Description of the task
Beginning with the first line of the data below, reproduce every line unchanged, ending with the line that holds "ATOM 10 C CA".

=== Section Start ===

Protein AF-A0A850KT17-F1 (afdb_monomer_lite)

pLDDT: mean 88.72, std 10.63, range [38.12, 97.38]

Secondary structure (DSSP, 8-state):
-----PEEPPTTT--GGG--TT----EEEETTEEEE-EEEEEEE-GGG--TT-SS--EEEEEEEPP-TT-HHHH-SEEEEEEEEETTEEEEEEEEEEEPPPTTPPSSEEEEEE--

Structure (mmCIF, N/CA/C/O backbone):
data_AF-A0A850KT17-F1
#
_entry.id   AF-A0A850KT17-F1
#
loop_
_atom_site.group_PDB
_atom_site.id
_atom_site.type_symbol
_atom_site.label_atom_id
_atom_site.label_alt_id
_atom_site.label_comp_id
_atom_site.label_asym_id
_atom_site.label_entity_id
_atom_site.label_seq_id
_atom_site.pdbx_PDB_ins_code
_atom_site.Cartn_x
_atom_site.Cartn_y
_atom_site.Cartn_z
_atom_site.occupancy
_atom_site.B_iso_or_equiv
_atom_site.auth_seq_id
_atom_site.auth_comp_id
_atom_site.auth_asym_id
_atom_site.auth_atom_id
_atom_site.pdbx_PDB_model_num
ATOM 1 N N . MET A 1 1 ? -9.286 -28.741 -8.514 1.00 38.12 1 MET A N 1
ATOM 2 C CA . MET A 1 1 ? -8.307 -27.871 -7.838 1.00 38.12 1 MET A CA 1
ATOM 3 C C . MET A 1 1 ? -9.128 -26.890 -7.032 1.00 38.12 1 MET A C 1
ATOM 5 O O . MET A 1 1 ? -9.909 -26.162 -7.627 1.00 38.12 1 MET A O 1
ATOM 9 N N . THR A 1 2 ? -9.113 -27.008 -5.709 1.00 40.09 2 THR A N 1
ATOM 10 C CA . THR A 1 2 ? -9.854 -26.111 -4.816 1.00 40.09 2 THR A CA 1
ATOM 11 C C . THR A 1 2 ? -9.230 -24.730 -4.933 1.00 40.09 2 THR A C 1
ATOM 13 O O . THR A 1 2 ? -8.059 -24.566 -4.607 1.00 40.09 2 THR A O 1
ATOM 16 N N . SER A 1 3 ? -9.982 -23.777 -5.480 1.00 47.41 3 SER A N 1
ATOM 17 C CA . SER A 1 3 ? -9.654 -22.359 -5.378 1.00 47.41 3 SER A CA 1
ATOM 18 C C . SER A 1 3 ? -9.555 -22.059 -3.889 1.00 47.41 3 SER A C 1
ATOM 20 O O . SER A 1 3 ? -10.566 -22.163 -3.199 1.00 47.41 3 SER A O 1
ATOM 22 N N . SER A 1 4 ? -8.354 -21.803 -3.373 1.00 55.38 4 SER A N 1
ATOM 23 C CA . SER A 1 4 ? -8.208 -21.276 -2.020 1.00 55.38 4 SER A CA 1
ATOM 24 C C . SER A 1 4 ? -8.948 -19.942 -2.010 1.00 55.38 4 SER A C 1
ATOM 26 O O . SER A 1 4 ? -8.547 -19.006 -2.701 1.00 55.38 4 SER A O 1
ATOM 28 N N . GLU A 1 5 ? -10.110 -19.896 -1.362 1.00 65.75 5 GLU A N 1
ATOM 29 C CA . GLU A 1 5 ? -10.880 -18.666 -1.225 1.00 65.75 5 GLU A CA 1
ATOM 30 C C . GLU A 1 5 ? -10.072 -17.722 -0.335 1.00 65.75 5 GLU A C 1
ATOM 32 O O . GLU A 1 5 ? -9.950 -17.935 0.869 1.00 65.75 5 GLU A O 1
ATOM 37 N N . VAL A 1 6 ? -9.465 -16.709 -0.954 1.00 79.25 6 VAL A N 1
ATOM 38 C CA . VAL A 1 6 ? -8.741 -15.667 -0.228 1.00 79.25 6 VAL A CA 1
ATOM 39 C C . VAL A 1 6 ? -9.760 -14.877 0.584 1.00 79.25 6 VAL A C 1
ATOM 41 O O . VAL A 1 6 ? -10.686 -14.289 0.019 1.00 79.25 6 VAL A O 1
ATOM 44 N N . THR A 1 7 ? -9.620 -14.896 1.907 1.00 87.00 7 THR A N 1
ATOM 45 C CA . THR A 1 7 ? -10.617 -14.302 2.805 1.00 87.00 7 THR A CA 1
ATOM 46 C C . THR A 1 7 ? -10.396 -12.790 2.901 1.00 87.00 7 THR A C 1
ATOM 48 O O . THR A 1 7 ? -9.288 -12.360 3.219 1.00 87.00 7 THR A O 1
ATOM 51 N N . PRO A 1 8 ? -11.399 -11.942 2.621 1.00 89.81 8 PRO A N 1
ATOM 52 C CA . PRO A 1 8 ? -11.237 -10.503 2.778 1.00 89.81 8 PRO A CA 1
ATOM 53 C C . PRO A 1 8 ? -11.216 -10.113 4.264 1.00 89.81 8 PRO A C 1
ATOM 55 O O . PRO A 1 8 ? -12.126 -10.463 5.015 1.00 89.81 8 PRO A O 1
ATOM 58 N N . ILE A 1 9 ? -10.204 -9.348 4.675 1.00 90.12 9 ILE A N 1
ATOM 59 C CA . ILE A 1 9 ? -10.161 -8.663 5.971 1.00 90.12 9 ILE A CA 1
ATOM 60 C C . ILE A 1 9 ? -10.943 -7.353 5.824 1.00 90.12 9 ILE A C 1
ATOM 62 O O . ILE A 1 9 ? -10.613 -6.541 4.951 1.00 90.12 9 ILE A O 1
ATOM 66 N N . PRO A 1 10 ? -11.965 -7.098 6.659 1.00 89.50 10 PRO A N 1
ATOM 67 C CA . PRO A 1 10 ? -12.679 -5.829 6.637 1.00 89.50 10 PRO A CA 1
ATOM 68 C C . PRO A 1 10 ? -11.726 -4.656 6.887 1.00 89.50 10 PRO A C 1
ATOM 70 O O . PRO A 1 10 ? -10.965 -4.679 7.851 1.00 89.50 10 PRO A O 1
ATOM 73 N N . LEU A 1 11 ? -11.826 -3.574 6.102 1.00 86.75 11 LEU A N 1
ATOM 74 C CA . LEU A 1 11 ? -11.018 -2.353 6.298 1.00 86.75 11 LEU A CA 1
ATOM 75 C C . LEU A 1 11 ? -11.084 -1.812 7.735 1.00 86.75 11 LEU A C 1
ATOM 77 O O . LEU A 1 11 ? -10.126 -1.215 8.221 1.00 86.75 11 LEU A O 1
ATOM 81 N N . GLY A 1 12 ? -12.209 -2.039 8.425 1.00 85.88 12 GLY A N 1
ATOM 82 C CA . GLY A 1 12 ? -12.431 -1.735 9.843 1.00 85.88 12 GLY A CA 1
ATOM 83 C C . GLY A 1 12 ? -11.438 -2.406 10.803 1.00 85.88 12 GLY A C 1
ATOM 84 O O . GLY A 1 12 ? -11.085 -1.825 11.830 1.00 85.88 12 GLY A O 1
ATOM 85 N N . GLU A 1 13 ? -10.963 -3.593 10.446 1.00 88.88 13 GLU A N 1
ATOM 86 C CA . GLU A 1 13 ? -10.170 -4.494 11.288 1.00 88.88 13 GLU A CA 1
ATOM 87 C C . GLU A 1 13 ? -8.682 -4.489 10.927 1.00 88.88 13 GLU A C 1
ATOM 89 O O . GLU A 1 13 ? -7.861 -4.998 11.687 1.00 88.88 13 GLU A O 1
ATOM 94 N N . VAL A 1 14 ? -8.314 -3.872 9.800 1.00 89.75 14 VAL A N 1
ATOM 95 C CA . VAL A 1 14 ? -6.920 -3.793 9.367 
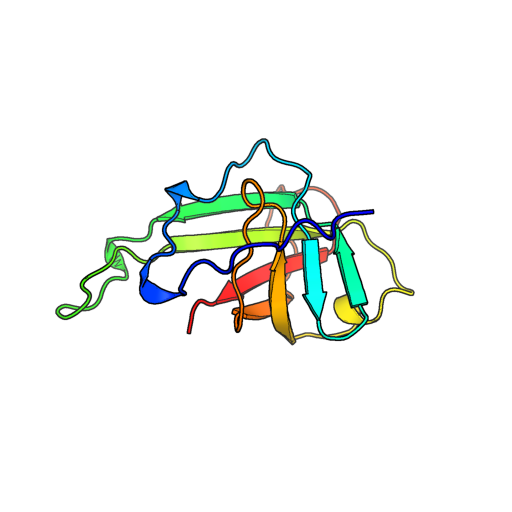1.00 89.75 14 VAL A CA 1
ATOM 96 C C . VAL A 1 14 ? -6.102 -2.946 10.342 1.00 89.75 14 VAL A C 1
ATOM 98 O O . VAL A 1 14 ? -6.440 -1.807 10.672 1.00 89.75 14 VAL A O 1
ATOM 101 N N . THR A 1 15 ? -4.9
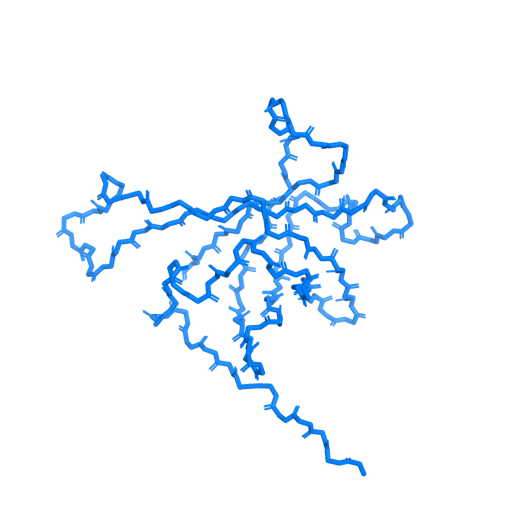70 -3.505 10.752 1.00 90.00 15 THR A N 1
ATOM 102 C CA . THR A 1 15 ? -3.959 -2.863 11.596 1.00 90.00 15 THR A CA 1
ATOM 103 C C . THR A 1 15 ? -2.566 -3.084 11.013 1.00 90.00 15 THR A C 1
ATOM 105 O O . THR A 1 15 ? -2.362 -3.978 10.191 1.00 90.00 15 THR A O 1
ATOM 108 N N . SER A 1 16 ? -1.588 -2.321 11.502 1.00 90.00 16 SER A N 1
ATOM 109 C CA . SER A 1 16 ? -0.158 -2.487 11.199 1.00 90.00 16 SER A CA 1
ATOM 110 C C . SER A 1 16 ? 0.348 -3.926 11.398 1.00 90.00 16 SER A C 1
ATOM 112 O O . SER A 1 16 ? 1.239 -4.363 10.678 1.00 90.00 16 SER A O 1
ATOM 114 N N . GLN A 1 17 ? -0.242 -4.676 12.338 1.00 89.50 17 GLN A N 1
ATOM 115 C CA . GLN A 1 17 ? 0
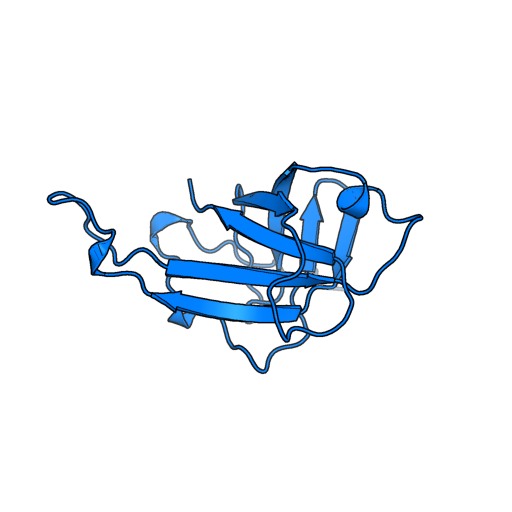.169 -6.036 12.711 1.00 89.50 17 GLN A CA 1
ATOM 116 C C . GLN A 1 17 ? -0.112 -7.077 11.627 1.00 89.50 17 GLN A C 1
ATOM 118 O O . GLN A 1 17 ? 0.506 -8.135 11.636 1.00 89.50 17 GLN A O 1
ATOM 123 N N . HIS A 1 18 ? -1.005 -6.771 10.685 1.00 89.31 18 HIS A N 1
ATOM 124 C CA . HIS A 1 18 ? -1.259 -7.633 9.533 1.00 89.31 18 HIS A CA 1
ATOM 125 C C . HIS A 1 18 ? -0.094 -7.618 8.534 1.00 89.31 18 HIS A C 1
ATOM 127 O O . HIS A 1 18 ? -0.033 -8.468 7.657 1.00 89.31 18 HIS A O 1
ATOM 133 N N . PHE A 1 19 ? 0.825 -6.656 8.650 1.00 90.00 19 PHE A N 1
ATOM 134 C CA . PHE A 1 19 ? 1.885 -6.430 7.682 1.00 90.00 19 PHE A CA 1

=== Section End ===

Result for this exercise
Protein AF-A0A850KT17-F1 (afdb_monomer_lite)

pLDDT: mean 88.72, std 10.63, range [38.12, 97.38]

Secondary structure (DSSP, 8-state):
-----PEEPPTTT--GGG--TT----EEEETTEEEE-EEEEEEE-GGG--TT-SS--EEEEEEEPP-TT-HHHH-SEEEEEEEEETTEEEEEEEEEEEPPPTTPPSSEEEEEE--

Structure (mmCIF, N/CA/C/O backbone):
data_AF-A0A850KT17-F1
#
_entry.id   AF-A0A850KT17-F1
#
loop_
_atom_site.group_PDB
_atom_site.id
_atom_site.type_symbol
_atom_site.label_atom_id
_atom_site.label_alt_id
_atom_site.label_comp_id
_atom_site.label_asym_id
_atom_site.label_entity_id
_atom_site.label_seq_id
_atom_site.pdbx_PDB_ins_code
_atom_site.Cartn_x
_atom_site.Cartn_y
_atom_site.Cartn_z
_atom_site.occupancy
_atom_site.B_iso_or_equiv
_atom_site.auth_seq_id
_atom_site.auth_comp_id
_atom_site.auth_asym_id
_atom_site.auth_atom_id
_atom_site.pdbx_PDB_model_num
ATOM 1 N N . MET A 1 1 ? -9.286 -28.741 -8.514 1.00 38.12 1 MET A N 1
ATOM 2 C CA . MET A 1 1 ? -8.307 -27.871 -7.838 1.00 38.12 1 MET A CA 1
ATOM 3 C C . MET A 1 1 ? -9.128 -26.890 -7.032 1.00 38.12 1 MET A C 1
ATOM 5 O O . MET A 1 1 ? -9.909 -26.162 -7.627 1.00 38.12 1 MET A O 1
ATOM 9 N N . THR A 1 2 ? -9.113 -27.008 -5.709 1.00 40.09 2 THR A N 1
ATOM 10 C CA . THR A 1 2 ? -9.854 -26.111 -4.816 1.00 40.09 2 THR A CA 1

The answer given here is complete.